## Given records

═══

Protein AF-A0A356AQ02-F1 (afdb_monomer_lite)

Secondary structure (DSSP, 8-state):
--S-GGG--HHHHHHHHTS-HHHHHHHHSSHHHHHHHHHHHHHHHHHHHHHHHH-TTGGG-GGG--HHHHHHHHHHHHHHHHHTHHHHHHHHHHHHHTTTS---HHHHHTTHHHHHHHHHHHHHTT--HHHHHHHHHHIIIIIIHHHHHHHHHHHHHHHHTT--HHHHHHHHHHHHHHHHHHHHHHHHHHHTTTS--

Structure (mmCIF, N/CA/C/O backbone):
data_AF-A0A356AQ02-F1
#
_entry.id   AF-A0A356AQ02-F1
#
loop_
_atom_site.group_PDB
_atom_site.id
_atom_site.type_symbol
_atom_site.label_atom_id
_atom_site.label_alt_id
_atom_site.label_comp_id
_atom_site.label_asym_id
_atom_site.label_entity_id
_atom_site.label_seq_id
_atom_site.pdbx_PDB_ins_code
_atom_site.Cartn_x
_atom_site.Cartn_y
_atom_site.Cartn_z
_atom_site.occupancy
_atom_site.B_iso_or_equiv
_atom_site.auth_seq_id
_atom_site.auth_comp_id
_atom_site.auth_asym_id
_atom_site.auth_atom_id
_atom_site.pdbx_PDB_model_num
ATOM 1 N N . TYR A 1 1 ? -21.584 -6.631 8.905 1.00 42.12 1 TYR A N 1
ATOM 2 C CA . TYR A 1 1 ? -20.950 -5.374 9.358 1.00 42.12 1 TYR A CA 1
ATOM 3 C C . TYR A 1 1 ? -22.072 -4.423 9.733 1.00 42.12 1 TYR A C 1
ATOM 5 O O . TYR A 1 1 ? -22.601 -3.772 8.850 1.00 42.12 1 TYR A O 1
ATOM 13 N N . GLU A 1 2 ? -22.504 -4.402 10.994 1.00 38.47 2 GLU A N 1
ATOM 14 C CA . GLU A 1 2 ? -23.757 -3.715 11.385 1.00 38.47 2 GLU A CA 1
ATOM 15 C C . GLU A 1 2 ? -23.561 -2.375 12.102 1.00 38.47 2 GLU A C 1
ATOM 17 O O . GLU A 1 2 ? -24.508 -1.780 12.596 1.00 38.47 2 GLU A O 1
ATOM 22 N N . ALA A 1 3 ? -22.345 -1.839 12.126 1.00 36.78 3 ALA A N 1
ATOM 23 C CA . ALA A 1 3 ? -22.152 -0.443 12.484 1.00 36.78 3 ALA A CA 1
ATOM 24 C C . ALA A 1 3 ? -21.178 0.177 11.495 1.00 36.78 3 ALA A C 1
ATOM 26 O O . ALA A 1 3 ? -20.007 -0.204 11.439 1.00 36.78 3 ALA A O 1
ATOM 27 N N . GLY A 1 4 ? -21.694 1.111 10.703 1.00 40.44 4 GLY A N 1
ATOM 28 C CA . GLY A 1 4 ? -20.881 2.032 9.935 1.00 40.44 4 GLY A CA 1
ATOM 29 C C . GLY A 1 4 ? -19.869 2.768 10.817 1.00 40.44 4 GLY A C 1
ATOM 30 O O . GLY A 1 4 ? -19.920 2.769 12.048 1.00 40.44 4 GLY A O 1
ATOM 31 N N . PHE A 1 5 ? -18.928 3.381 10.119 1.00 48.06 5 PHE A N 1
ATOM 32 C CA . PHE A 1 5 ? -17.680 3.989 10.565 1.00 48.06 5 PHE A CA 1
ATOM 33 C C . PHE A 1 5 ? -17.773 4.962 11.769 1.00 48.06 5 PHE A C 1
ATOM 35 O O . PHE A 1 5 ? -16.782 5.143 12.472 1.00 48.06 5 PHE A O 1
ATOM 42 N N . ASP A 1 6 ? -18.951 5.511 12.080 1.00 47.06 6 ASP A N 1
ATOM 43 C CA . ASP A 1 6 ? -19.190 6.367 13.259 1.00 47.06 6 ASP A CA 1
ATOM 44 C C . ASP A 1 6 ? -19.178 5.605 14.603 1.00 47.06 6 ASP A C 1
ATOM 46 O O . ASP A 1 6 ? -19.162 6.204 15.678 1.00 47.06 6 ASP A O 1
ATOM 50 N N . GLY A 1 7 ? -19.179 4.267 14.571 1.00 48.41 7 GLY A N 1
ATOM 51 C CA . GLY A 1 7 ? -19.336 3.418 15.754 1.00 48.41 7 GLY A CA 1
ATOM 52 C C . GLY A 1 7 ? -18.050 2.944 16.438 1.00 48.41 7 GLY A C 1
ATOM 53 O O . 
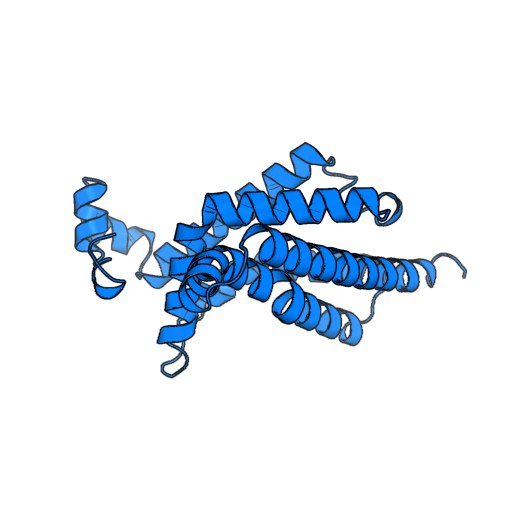GLY A 1 7 ? -18.155 2.269 17.462 1.00 48.41 7 GLY A O 1
ATOM 54 N N . ALA A 1 8 ? -16.852 3.248 15.925 1.00 54.28 8 ALA A N 1
ATOM 55 C CA . ALA A 1 8 ? -15.594 2.965 16.629 1.00 54.28 8 ALA A CA 1
ATOM 56 C C . ALA A 1 8 ? -15.311 4.061 17.666 1.00 54.28 8 ALA A C 1
ATOM 58 O O . ALA A 1 8 ? -14.278 4.726 17.641 1.00 54.28 8 ALA A O 1
ATOM 59 N N . ARG A 1 9 ? -16.262 4.290 18.572 1.00 67.94 9 ARG A N 1
ATOM 60 C CA . ARG A 1 9 ? -15.987 5.090 19.757 1.00 67.94 9 ARG A CA 1
ATOM 61 C C . ARG A 1 9 ? -14.933 4.340 20.577 1.00 67.94 9 ARG A C 1
ATOM 63 O O . ARG A 1 9 ? -15.007 3.120 20.738 1.00 67.94 9 ARG A O 1
ATOM 70 N N . MET A 1 10 ? -13.942 5.074 21.078 1.00 74.38 10 MET A N 1
ATOM 71 C CA . MET A 1 10 ? -12.881 4.539 21.944 1.00 74.38 10 MET A CA 1
ATOM 72 C C . MET A 1 10 ? -13.461 3.741 23.130 1.00 74.38 10 MET A C 1
ATOM 74 O O . MET A 1 10 ? -12.832 2.794 23.596 1.00 74.38 10 MET A O 1
ATOM 78 N N . ASP A 1 11 ? -14.696 4.051 23.549 1.00 74.69 11 ASP A N 1
ATOM 79 C CA . ASP A 1 11 ? -15.477 3.296 24.538 1.00 74.69 11 ASP A CA 1
ATOM 80 C C . ASP A 1 11 ? -15.737 1.826 24.135 1.00 74.69 11 ASP A C 1
ATOM 82 O O . ASP A 1 11 ? -15.619 0.926 24.963 1.00 74.69 11 ASP A O 1
ATOM 86 N N . ARG A 1 12 ? -16.032 1.535 22.863 1.00 78.56 12 ARG A N 1
ATOM 87 C CA . ARG A 1 12 ? -16.288 0.185 22.353 1.00 78.56 12 ARG A CA 1
ATOM 88 C C . ARG A 1 12 ? -14.998 -0.600 22.239 1.00 78.56 12 ARG A C 1
ATOM 90 O O . ARG A 1 12 ? -15.013 -1.800 22.496 1.00 78.56 12 ARG A O 1
ATOM 97 N N . ILE A 1 13 ? -13.903 0.061 21.862 1.00 79.06 13 ILE A N 1
ATOM 98 C CA . ILE A 1 13 ? -12.572 -0.556 21.834 1.00 79.06 13 ILE A CA 1
ATOM 99 C C . ILE A 1 13 ? -12.180 -0.945 23.262 1.00 79.06 13 ILE A C 1
ATOM 101 O O . ILE A 1 13 ? -11.884 -2.111 23.503 1.00 79.06 13 ILE A O 1
ATOM 105 N N . ALA A 1 14 ? -12.311 -0.019 24.216 1.00 82.81 14 ALA A N 1
ATOM 106 C CA . ALA A 1 14 ? -12.084 -0.253 25.642 1.00 82.81 14 ALA A CA 1
ATOM 107 C C . ALA A 1 14 ? -12.930 -1.411 26.184 1.00 82.81 14 ALA A C 1
ATOM 109 O O . ALA A 1 14 ? -12.399 -2.372 26.738 1.00 82.81 14 ALA A O 1
ATOM 110 N N . LYS A 1 15 ? -14.243 -1.377 25.925 1.00 84.25 15 LYS A N 1
ATOM 111 C CA . LYS A 1 15 ? -15.183 -2.414 26.361 1.00 84.25 15 LYS A CA 1
ATOM 112 C C . LYS A 1 15 ? -14.856 -3.788 25.775 1.00 84.25 15 LYS A C 1
ATOM 114 O O . LYS A 1 15 ? -14.955 -4.780 26.487 1.00 84.25 15 LYS A O 1
ATOM 119 N N . ARG A 1 16 ? -14.471 -3.866 24.496 1.00 83.31 16 ARG A N 1
ATOM 120 C CA . ARG A 1 16 ? -14.091 -5.136 23.849 1.00 83.31 16 ARG A CA 1
ATOM 121 C C . ARG A 1 16 ? -12.736 -5.652 24.323 1.00 83.31 16 ARG A C 1
ATOM 123 O O . ARG A 1 16 ? -12.573 -6.860 24.417 1.00 83.31 16 ARG A O 1
ATOM 130 N N . ALA A 1 17 ? -11.794 -4.760 24.609 1.00 83.69 17 ALA A N 1
ATOM 131 C CA . ALA A 1 17 ? -10.473 -5.109 25.122 1.00 83.69 17 ALA A CA 1
ATOM 132 C C . ALA A 1 17 ? -10.466 -5.378 26.640 1.00 83.69 17 ALA A C 1
ATOM 134 O O . ALA A 1 17 ? -9.453 -5.822 27.167 1.00 83.69 17 ALA A O 1
ATOM 135 N N . GLY A 1 18 ? -11.573 -5.118 27.347 1.00 86.88 18 GLY A N 1
ATOM 136 C CA . GLY A 1 18 ? -11.657 -5.289 28.799 1.00 86.88 18 GLY A CA 1
ATOM 137 C C . GLY A 1 18 ? -10.795 -4.293 29.581 1.00 86.88 18 GLY A C 1
ATOM 138 O O . GLY A 1 18 ? -10.424 -4.570 30.717 1.00 86.88 18 GLY A O 1
ATOM 139 N N . VAL A 1 19 ? -10.465 -3.144 28.982 1.00 87.31 19 VAL A N 1
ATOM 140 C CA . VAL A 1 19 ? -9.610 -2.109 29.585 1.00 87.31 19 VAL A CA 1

═══

## Work instruction
The response must repeat exactly the lines above from the one with "ATOM 22 N N" through the one with "GLY A 1 7 ? -18.155", including both, and must contain no pictures and no other text.

## Task answer
ATOM 22 N N . ALA A 1 3 ? -22.345 -1.839 12.126 1.00 36.78 3 ALA A N 1
ATOM 23 C CA . ALA A 1 3 ? -22.152 -0.443 12.484 1.00 36.78 3 ALA A CA 1
ATOM 24 C C . ALA A 1 3 ? -21.178 0.177 11.495 1.00 36.78 3 ALA A C 1
ATOM 26 O O . ALA A 1 3 ? -20.007 -0.204 11.439 1.00 36.78 3 ALA A O 1
ATOM 27 N N . GLY A 1 4 ? -21.694 1.111 10.703 1.00 40.44 4 GLY A N 1
ATOM 28 C CA . GLY A 1 4 ? -20.881 2.032 9.935 1.00 40.44 4 GLY A CA 1
ATOM 29 C C . GLY A 1 4 ? -19.869 2.768 10.817 1.00 40.44 4 GLY A C 1
ATOM 30 O O . GLY A 1 4 ? -19.920 2.769 12.048 1.00 40.44 4 GLY A O 1
ATOM 31 N N . PHE A 1 5 ? -18.928 3.381 10.119 1.00 48.06 5 PHE A N 1
ATOM 32 C CA . PHE A 1 5 ? -17.680 3.989 10.565 1.00 48.06 5 PHE A CA 1
ATOM 33 C C . PHE A 1 5 ? -17.773 4.962 11.769 1.00 48.06 5 PHE A C 1
ATOM 35 O O . PHE A 1 5 ? -16.782 5.143 12.472 1.00 48.06 5 PHE A O 1
ATOM 42 N N . ASP A 1 6 ? -18.951 5.511 12.080 1.00 47.06 6 ASP A N 1
ATOM 43 C CA . ASP A 1 6 ? -19.190 6.367 13.259 1.00 47.06 6 ASP A CA 1
ATOM 44 C C . ASP A 1 6 ? -19.178 5.605 14.603 1.00 47.06 6 ASP A C 1
ATOM 46 O O . ASP A 1 6 ? -19.162 6.204 15.678 1.00 47.06 6 ASP A O 1
ATOM 50 N N . GLY A 1 7 ? -19.179 4.267 14.571 1.00 48.41 7 GLY A N 1
ATOM 51 C CA . GLY A 1 7 ? -19.336 3.418 15.754 1.00 48.41 7 GLY A CA 1
ATOM 52 C C . GLY A 1 7 ? -18.050 2.944 16.438 1.00 48.41 7 GLY A C 1
ATOM 53 O O . 
GLY A 1 7 ? -18.155 2.269 17.462 1.00 48.41 7 GLY A O 1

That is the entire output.